昨シーズンの“最難ラウンド”を上回る過酷なラウンド
時おり強くなった風と硬く仕上げられたグリーンと相まって、この日の全選手の平均スコアは76.2358。
昨シーズンで最もハイスコアだった「ダイキンオーキッド」初日の76.1296より悪くなるという過酷なラウンドとなりました。
2日目を終えて通算アンダーは首位の佐久間と2位タイの神谷そら、笠りつ子の3人だけという難コンディションもあって、青木はスコアを落としながらも順位を上げました。
火曜日に「26 VENTUS TR BLUE」を投入

優勝戦線に浮上した理由として青木は、開幕3日前の火曜日(17日)にドライバー、フェアウェイウッド、ユーティリティのシャフトを全て「26 VENTUS TR BLUE」(藤倉コンポジット)に変更したことを挙げました。
「SPEEDRE NX GOLD」は、手元側の剛性を抑え、タメを作りやすくしてヘッドスピードを上げる特性のシャフトです。

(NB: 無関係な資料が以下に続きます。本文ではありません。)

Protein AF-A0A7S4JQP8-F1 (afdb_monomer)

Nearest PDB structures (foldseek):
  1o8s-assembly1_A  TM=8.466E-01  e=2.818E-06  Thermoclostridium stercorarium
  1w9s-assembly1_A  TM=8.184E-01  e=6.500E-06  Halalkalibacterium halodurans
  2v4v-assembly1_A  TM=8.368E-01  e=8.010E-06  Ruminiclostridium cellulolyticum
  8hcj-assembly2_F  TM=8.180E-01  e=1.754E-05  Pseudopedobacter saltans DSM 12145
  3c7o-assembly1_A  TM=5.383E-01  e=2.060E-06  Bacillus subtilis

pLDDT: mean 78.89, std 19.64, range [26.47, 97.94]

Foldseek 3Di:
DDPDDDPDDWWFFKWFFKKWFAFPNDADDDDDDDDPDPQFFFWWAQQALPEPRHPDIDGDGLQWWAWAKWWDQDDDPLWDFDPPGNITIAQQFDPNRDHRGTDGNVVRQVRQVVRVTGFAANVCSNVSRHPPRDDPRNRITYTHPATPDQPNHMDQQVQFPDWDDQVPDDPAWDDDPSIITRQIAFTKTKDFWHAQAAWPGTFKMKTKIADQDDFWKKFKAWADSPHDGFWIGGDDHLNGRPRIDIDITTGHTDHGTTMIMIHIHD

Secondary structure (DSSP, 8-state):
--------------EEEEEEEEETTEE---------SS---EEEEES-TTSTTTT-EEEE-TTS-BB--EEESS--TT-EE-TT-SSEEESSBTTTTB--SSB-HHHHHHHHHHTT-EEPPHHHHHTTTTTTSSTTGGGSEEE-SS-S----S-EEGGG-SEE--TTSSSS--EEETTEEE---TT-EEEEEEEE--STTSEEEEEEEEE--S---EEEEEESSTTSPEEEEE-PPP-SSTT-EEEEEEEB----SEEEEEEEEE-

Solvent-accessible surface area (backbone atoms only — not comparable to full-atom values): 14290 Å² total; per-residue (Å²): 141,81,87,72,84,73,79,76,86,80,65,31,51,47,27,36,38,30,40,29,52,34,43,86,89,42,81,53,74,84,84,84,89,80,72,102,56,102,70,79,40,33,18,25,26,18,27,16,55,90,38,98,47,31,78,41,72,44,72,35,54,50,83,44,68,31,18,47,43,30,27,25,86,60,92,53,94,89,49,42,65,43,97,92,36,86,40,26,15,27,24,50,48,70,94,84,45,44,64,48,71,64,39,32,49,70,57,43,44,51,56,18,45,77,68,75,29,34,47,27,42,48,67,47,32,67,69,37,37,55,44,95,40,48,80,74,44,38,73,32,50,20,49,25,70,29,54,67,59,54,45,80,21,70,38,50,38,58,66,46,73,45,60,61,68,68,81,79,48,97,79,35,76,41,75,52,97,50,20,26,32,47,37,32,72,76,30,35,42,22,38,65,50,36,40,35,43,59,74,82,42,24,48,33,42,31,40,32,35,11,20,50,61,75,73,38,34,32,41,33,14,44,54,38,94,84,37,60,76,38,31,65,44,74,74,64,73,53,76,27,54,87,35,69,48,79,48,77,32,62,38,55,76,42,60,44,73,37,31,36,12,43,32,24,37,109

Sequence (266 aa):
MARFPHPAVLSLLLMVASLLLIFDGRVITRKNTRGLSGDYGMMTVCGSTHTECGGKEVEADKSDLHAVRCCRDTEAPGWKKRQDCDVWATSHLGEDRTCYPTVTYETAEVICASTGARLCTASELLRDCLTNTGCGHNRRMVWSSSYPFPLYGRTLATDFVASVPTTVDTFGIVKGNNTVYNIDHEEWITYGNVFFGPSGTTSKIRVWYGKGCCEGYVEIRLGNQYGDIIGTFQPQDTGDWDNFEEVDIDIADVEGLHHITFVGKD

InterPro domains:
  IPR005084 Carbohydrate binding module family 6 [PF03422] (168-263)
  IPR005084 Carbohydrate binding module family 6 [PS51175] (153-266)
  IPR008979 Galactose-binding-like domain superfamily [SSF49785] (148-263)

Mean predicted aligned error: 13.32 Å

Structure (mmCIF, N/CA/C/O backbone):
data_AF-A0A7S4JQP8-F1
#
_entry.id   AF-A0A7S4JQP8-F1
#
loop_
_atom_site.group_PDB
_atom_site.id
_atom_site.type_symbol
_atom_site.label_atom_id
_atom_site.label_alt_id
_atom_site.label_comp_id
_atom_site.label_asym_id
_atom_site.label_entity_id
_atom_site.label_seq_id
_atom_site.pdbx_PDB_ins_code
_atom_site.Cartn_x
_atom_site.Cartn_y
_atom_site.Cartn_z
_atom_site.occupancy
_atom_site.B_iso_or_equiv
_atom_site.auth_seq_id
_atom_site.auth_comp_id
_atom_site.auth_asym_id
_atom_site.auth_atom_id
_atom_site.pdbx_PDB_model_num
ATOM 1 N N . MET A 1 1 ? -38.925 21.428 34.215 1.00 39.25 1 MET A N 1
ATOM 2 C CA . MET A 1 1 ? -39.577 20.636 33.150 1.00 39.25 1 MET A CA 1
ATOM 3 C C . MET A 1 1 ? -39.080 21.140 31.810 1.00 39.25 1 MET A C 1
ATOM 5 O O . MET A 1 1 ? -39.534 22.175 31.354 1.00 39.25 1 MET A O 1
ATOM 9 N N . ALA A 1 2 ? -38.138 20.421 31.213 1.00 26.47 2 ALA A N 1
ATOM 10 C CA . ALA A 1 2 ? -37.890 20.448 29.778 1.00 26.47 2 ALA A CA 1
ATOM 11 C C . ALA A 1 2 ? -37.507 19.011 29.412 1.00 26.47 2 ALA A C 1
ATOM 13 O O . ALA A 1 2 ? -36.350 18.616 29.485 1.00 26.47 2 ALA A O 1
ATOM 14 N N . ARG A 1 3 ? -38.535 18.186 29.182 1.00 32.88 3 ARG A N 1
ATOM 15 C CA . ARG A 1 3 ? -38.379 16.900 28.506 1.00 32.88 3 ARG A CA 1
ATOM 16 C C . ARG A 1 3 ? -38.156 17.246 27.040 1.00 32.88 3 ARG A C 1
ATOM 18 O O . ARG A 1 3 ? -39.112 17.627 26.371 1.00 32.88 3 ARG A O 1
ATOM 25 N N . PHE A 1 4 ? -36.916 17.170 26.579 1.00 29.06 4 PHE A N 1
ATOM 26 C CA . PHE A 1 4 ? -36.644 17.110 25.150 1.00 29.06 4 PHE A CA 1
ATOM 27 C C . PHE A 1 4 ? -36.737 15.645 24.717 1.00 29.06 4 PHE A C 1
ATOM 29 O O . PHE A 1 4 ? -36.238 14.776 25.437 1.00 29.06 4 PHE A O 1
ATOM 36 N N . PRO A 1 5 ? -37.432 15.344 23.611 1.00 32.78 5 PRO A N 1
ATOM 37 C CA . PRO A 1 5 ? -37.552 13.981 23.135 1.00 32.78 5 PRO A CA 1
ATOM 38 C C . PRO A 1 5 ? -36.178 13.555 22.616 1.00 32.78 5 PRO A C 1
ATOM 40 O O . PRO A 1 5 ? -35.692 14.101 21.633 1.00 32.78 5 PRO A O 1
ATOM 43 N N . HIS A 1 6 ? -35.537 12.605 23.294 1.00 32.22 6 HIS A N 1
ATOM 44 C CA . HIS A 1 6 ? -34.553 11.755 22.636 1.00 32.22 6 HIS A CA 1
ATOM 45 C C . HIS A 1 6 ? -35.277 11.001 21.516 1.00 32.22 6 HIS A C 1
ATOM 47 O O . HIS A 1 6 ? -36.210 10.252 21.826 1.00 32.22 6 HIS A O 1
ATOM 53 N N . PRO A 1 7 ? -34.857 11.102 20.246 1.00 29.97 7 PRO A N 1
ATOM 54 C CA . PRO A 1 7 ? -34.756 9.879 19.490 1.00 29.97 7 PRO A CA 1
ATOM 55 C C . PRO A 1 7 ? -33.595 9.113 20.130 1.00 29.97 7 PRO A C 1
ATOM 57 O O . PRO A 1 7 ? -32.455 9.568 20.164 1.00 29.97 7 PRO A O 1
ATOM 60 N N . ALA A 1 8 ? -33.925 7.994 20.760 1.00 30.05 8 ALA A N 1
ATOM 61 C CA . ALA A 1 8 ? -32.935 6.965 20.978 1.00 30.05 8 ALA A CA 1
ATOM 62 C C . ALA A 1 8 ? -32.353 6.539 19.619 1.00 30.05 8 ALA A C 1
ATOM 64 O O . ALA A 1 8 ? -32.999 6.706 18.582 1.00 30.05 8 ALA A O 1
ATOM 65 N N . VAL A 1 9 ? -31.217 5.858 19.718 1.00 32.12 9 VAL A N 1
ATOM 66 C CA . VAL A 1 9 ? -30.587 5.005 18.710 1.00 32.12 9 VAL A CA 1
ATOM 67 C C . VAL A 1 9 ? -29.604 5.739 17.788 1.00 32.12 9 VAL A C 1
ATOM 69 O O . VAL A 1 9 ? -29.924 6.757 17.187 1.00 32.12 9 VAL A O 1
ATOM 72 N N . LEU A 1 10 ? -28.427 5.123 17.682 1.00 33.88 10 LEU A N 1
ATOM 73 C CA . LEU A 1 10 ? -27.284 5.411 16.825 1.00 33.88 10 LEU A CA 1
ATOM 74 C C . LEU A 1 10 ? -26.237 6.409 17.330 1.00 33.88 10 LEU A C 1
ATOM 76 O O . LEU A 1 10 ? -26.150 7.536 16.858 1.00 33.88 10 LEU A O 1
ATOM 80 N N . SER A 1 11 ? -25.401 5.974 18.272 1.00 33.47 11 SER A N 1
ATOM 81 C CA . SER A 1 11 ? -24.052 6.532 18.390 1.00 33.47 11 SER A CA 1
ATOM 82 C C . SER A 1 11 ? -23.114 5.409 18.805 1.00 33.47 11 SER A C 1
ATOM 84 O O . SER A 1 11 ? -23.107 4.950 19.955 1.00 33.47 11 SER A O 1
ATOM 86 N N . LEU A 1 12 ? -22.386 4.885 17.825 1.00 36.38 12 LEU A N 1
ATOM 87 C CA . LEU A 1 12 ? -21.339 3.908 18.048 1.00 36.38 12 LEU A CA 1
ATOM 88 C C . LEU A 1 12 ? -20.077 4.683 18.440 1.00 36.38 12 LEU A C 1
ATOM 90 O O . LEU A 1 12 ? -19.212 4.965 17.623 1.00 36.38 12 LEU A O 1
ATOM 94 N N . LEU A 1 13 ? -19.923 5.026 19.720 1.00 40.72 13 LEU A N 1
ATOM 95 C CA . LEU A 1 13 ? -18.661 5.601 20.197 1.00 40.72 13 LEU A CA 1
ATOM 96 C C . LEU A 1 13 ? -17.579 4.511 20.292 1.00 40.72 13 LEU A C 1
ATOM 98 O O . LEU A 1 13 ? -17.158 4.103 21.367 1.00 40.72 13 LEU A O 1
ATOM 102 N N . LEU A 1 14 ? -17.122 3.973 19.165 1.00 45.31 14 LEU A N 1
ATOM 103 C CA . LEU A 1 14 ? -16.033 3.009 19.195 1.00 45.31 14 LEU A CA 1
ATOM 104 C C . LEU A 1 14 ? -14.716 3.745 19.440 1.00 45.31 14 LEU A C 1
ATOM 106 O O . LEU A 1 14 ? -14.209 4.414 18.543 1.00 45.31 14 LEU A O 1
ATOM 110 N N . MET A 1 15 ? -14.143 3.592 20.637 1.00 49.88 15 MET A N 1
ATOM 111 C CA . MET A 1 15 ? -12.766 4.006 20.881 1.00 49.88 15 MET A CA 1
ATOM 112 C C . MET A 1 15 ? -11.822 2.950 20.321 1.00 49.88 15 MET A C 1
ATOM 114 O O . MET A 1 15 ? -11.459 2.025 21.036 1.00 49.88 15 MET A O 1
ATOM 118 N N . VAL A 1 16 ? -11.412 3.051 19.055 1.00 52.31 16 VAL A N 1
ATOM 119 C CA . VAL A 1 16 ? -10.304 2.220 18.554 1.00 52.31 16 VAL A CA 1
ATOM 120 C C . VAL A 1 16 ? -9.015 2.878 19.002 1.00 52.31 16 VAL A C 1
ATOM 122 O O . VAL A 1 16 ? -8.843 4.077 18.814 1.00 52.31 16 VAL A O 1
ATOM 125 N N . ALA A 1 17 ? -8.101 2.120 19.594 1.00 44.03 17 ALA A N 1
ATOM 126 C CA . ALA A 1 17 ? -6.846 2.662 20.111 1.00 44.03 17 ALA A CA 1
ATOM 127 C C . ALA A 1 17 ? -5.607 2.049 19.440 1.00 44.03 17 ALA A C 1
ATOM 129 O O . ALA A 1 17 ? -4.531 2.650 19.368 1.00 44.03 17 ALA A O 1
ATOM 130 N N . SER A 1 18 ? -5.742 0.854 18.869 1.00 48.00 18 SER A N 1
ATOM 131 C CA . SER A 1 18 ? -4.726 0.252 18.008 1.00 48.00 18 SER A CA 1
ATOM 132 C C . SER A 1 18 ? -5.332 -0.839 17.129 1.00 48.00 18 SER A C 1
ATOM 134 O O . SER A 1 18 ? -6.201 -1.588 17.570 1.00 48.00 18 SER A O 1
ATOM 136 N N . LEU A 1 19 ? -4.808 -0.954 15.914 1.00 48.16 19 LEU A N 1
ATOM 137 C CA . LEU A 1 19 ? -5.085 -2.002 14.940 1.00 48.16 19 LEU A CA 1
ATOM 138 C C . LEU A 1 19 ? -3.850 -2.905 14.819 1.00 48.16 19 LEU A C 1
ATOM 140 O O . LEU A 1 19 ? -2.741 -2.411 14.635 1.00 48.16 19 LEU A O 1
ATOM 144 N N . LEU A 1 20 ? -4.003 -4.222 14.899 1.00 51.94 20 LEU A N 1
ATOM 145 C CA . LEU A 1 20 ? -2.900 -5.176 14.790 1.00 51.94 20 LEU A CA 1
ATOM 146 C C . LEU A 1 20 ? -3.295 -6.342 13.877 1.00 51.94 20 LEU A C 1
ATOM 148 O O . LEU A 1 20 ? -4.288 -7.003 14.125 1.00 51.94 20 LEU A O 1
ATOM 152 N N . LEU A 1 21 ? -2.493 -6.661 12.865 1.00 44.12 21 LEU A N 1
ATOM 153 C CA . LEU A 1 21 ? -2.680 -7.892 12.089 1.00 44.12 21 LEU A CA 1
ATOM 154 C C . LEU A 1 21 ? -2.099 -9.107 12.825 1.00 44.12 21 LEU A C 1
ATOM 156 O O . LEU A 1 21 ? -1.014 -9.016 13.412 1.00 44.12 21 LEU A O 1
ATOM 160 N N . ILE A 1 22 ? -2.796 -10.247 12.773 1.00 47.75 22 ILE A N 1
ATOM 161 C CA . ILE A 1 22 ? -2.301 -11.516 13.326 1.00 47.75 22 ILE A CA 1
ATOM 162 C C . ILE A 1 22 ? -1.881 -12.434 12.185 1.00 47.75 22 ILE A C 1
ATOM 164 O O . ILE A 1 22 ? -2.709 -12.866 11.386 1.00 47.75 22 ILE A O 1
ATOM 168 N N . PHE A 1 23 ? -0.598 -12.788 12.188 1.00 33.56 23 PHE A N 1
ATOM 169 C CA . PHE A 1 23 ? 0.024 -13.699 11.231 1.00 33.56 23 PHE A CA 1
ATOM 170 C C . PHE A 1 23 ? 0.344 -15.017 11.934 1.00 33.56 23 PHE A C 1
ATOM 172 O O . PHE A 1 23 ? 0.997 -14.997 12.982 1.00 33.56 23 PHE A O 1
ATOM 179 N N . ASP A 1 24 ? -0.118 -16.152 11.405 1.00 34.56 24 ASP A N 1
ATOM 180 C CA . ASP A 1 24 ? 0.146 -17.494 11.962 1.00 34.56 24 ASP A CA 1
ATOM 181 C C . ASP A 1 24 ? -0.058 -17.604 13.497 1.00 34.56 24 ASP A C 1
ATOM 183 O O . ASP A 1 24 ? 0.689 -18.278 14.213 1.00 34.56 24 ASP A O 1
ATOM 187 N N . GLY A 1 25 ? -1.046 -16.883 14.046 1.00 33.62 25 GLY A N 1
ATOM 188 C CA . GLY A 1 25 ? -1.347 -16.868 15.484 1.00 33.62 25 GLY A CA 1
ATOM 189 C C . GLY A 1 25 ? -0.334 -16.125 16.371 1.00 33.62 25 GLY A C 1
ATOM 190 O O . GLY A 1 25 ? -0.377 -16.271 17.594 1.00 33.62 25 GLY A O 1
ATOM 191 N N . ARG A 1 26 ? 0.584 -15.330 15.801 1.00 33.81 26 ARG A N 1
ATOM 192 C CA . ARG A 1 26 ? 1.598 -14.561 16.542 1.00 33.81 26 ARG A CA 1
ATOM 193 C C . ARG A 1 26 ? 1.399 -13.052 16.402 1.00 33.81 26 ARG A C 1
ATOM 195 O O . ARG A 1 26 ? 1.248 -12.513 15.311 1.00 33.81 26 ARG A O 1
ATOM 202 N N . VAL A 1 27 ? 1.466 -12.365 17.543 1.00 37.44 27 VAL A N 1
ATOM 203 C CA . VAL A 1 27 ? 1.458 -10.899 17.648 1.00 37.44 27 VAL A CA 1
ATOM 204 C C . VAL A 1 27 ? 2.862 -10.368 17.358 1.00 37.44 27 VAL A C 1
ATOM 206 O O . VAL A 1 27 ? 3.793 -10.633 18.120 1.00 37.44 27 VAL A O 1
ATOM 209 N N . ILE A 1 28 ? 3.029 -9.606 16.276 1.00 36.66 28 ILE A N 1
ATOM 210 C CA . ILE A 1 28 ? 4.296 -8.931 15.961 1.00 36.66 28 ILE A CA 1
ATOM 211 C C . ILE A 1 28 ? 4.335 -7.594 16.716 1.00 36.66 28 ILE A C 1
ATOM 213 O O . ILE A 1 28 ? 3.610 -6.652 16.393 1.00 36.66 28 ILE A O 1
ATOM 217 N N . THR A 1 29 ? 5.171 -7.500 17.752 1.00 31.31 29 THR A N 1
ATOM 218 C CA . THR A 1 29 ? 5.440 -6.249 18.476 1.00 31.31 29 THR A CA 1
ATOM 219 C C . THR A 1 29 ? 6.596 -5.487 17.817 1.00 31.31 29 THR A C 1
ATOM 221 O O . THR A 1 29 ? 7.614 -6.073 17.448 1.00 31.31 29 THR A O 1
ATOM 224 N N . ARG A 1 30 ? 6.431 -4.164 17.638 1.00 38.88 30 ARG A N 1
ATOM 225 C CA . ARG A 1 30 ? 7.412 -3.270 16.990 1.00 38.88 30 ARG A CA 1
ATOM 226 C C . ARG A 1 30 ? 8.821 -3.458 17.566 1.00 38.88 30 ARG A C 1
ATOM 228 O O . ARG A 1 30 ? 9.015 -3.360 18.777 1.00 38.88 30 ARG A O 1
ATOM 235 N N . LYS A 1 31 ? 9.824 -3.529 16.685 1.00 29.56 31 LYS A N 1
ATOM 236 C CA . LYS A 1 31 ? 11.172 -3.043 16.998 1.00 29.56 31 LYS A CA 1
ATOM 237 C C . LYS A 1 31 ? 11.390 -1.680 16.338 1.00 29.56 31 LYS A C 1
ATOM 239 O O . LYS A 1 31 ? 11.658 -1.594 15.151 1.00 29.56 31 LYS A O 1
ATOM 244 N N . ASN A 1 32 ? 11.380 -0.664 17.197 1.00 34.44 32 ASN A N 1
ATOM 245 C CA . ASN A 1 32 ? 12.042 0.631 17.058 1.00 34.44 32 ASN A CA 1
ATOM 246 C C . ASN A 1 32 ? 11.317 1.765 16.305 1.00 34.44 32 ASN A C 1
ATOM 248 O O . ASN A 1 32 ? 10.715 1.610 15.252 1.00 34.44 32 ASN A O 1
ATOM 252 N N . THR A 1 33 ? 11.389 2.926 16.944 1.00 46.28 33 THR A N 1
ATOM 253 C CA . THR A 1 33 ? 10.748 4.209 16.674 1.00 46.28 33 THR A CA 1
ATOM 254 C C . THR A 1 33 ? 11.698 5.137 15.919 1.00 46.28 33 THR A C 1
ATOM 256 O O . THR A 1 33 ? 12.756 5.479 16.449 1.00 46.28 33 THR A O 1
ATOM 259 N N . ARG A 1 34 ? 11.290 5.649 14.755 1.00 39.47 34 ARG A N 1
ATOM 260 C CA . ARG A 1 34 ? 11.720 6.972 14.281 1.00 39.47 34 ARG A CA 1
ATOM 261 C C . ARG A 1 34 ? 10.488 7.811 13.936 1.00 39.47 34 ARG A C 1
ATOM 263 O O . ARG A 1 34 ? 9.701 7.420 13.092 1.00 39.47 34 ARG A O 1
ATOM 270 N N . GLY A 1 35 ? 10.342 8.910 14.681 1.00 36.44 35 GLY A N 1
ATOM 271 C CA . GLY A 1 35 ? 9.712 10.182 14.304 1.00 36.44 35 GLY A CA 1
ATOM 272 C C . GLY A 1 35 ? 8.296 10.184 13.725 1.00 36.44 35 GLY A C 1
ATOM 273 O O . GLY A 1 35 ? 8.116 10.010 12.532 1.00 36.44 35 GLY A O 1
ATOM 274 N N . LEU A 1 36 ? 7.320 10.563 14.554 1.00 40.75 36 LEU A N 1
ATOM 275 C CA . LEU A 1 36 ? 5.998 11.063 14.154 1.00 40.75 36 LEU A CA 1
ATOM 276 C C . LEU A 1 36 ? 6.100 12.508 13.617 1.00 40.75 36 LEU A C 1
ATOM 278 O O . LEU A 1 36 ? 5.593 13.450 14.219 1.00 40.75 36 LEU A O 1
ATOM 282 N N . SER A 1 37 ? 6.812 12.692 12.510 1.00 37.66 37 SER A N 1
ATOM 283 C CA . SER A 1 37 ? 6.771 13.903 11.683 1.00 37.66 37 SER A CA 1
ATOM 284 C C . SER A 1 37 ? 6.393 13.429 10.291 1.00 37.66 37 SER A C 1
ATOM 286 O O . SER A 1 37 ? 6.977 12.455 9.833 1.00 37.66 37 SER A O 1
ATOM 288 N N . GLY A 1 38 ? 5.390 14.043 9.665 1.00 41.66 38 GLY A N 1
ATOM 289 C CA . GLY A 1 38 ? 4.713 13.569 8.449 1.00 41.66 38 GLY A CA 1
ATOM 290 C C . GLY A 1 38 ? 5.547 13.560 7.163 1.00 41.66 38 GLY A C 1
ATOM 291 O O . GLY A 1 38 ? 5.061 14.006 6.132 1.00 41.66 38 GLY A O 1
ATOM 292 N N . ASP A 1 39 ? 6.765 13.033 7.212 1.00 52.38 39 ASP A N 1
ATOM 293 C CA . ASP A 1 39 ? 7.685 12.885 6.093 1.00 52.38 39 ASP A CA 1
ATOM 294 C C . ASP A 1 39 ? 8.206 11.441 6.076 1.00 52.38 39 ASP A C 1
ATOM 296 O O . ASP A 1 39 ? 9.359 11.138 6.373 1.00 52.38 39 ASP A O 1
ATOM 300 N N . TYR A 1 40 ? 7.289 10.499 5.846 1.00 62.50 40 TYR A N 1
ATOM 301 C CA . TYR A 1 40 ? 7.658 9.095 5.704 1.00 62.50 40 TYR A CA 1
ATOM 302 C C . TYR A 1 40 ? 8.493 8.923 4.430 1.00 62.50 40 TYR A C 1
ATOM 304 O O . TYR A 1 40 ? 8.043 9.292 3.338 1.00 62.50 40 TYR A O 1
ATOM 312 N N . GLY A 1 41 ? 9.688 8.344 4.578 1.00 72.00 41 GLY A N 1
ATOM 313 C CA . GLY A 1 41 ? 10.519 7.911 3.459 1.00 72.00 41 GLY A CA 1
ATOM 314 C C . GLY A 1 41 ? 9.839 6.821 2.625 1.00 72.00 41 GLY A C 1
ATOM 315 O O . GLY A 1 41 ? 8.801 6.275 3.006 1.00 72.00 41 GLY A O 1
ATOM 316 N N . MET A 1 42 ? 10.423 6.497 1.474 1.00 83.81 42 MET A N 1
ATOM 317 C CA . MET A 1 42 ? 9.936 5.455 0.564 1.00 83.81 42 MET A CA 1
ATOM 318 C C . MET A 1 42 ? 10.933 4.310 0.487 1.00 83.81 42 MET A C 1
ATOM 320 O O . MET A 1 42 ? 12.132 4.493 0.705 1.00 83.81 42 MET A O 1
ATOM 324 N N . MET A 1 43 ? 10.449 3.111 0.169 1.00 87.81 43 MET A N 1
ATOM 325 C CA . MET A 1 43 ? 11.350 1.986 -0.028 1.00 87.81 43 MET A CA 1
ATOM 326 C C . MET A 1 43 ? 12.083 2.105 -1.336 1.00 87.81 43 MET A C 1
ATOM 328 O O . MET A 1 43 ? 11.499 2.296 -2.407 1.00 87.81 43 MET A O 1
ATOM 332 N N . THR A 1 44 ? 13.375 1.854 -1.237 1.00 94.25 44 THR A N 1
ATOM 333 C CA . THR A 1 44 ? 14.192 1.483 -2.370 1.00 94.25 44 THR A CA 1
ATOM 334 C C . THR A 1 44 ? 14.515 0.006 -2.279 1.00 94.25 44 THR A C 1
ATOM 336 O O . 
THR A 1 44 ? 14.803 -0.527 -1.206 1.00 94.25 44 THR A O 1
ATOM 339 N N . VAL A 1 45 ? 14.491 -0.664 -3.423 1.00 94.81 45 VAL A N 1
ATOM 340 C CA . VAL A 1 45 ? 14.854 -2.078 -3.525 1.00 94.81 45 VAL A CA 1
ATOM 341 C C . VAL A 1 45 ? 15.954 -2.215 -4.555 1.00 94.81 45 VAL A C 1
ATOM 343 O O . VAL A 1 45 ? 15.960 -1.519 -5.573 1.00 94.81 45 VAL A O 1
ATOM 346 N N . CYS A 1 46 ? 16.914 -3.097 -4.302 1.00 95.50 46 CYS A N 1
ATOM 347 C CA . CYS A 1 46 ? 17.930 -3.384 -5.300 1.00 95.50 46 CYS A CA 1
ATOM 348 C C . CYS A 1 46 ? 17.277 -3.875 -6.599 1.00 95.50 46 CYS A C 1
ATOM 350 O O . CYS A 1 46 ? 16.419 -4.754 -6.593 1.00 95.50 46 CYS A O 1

それが昨年夏ごろから気温の上昇やルーキーイヤーのプロ生活にも慣れてきたことで自身のヘッドスピードも上がり、左へのミスが出るようになってしまいました。
シャフトそのものの秀逸な“走り感”と自身のヘッドスピードアップの相乗効果が大きすぎ、結果としてミスになってしまった格好です。
そこで今週火曜日に、中間部の剛性を高め、安定性を追求した「26 VENTUS TR BLUE」に変更。「左への怖さがなくなって、気持ち良く振り切れるようになりました」と言う青木。
青木香奈子の開幕戦時の使用シャフト
- ドライバー/SPEEDRE NX GOLD 50(S)
- フェアウェイウッド/SPEEDRE NX GOLD 60(S)
- ユーティリティ/SPEEDER HB 75(S)
昨年夏から続いていた“モヤモヤ”が消えた!
昨シーズンの青木はこの大会で13位となったものの、5月の「Sky RKBレディス」以降は16試合で予選通過がわずか1回。夏ごろからは、その原因が自身のスイングにあるのでは? との悩みやモヤモヤに絶えることなく襲われていたのがようやく解決しました。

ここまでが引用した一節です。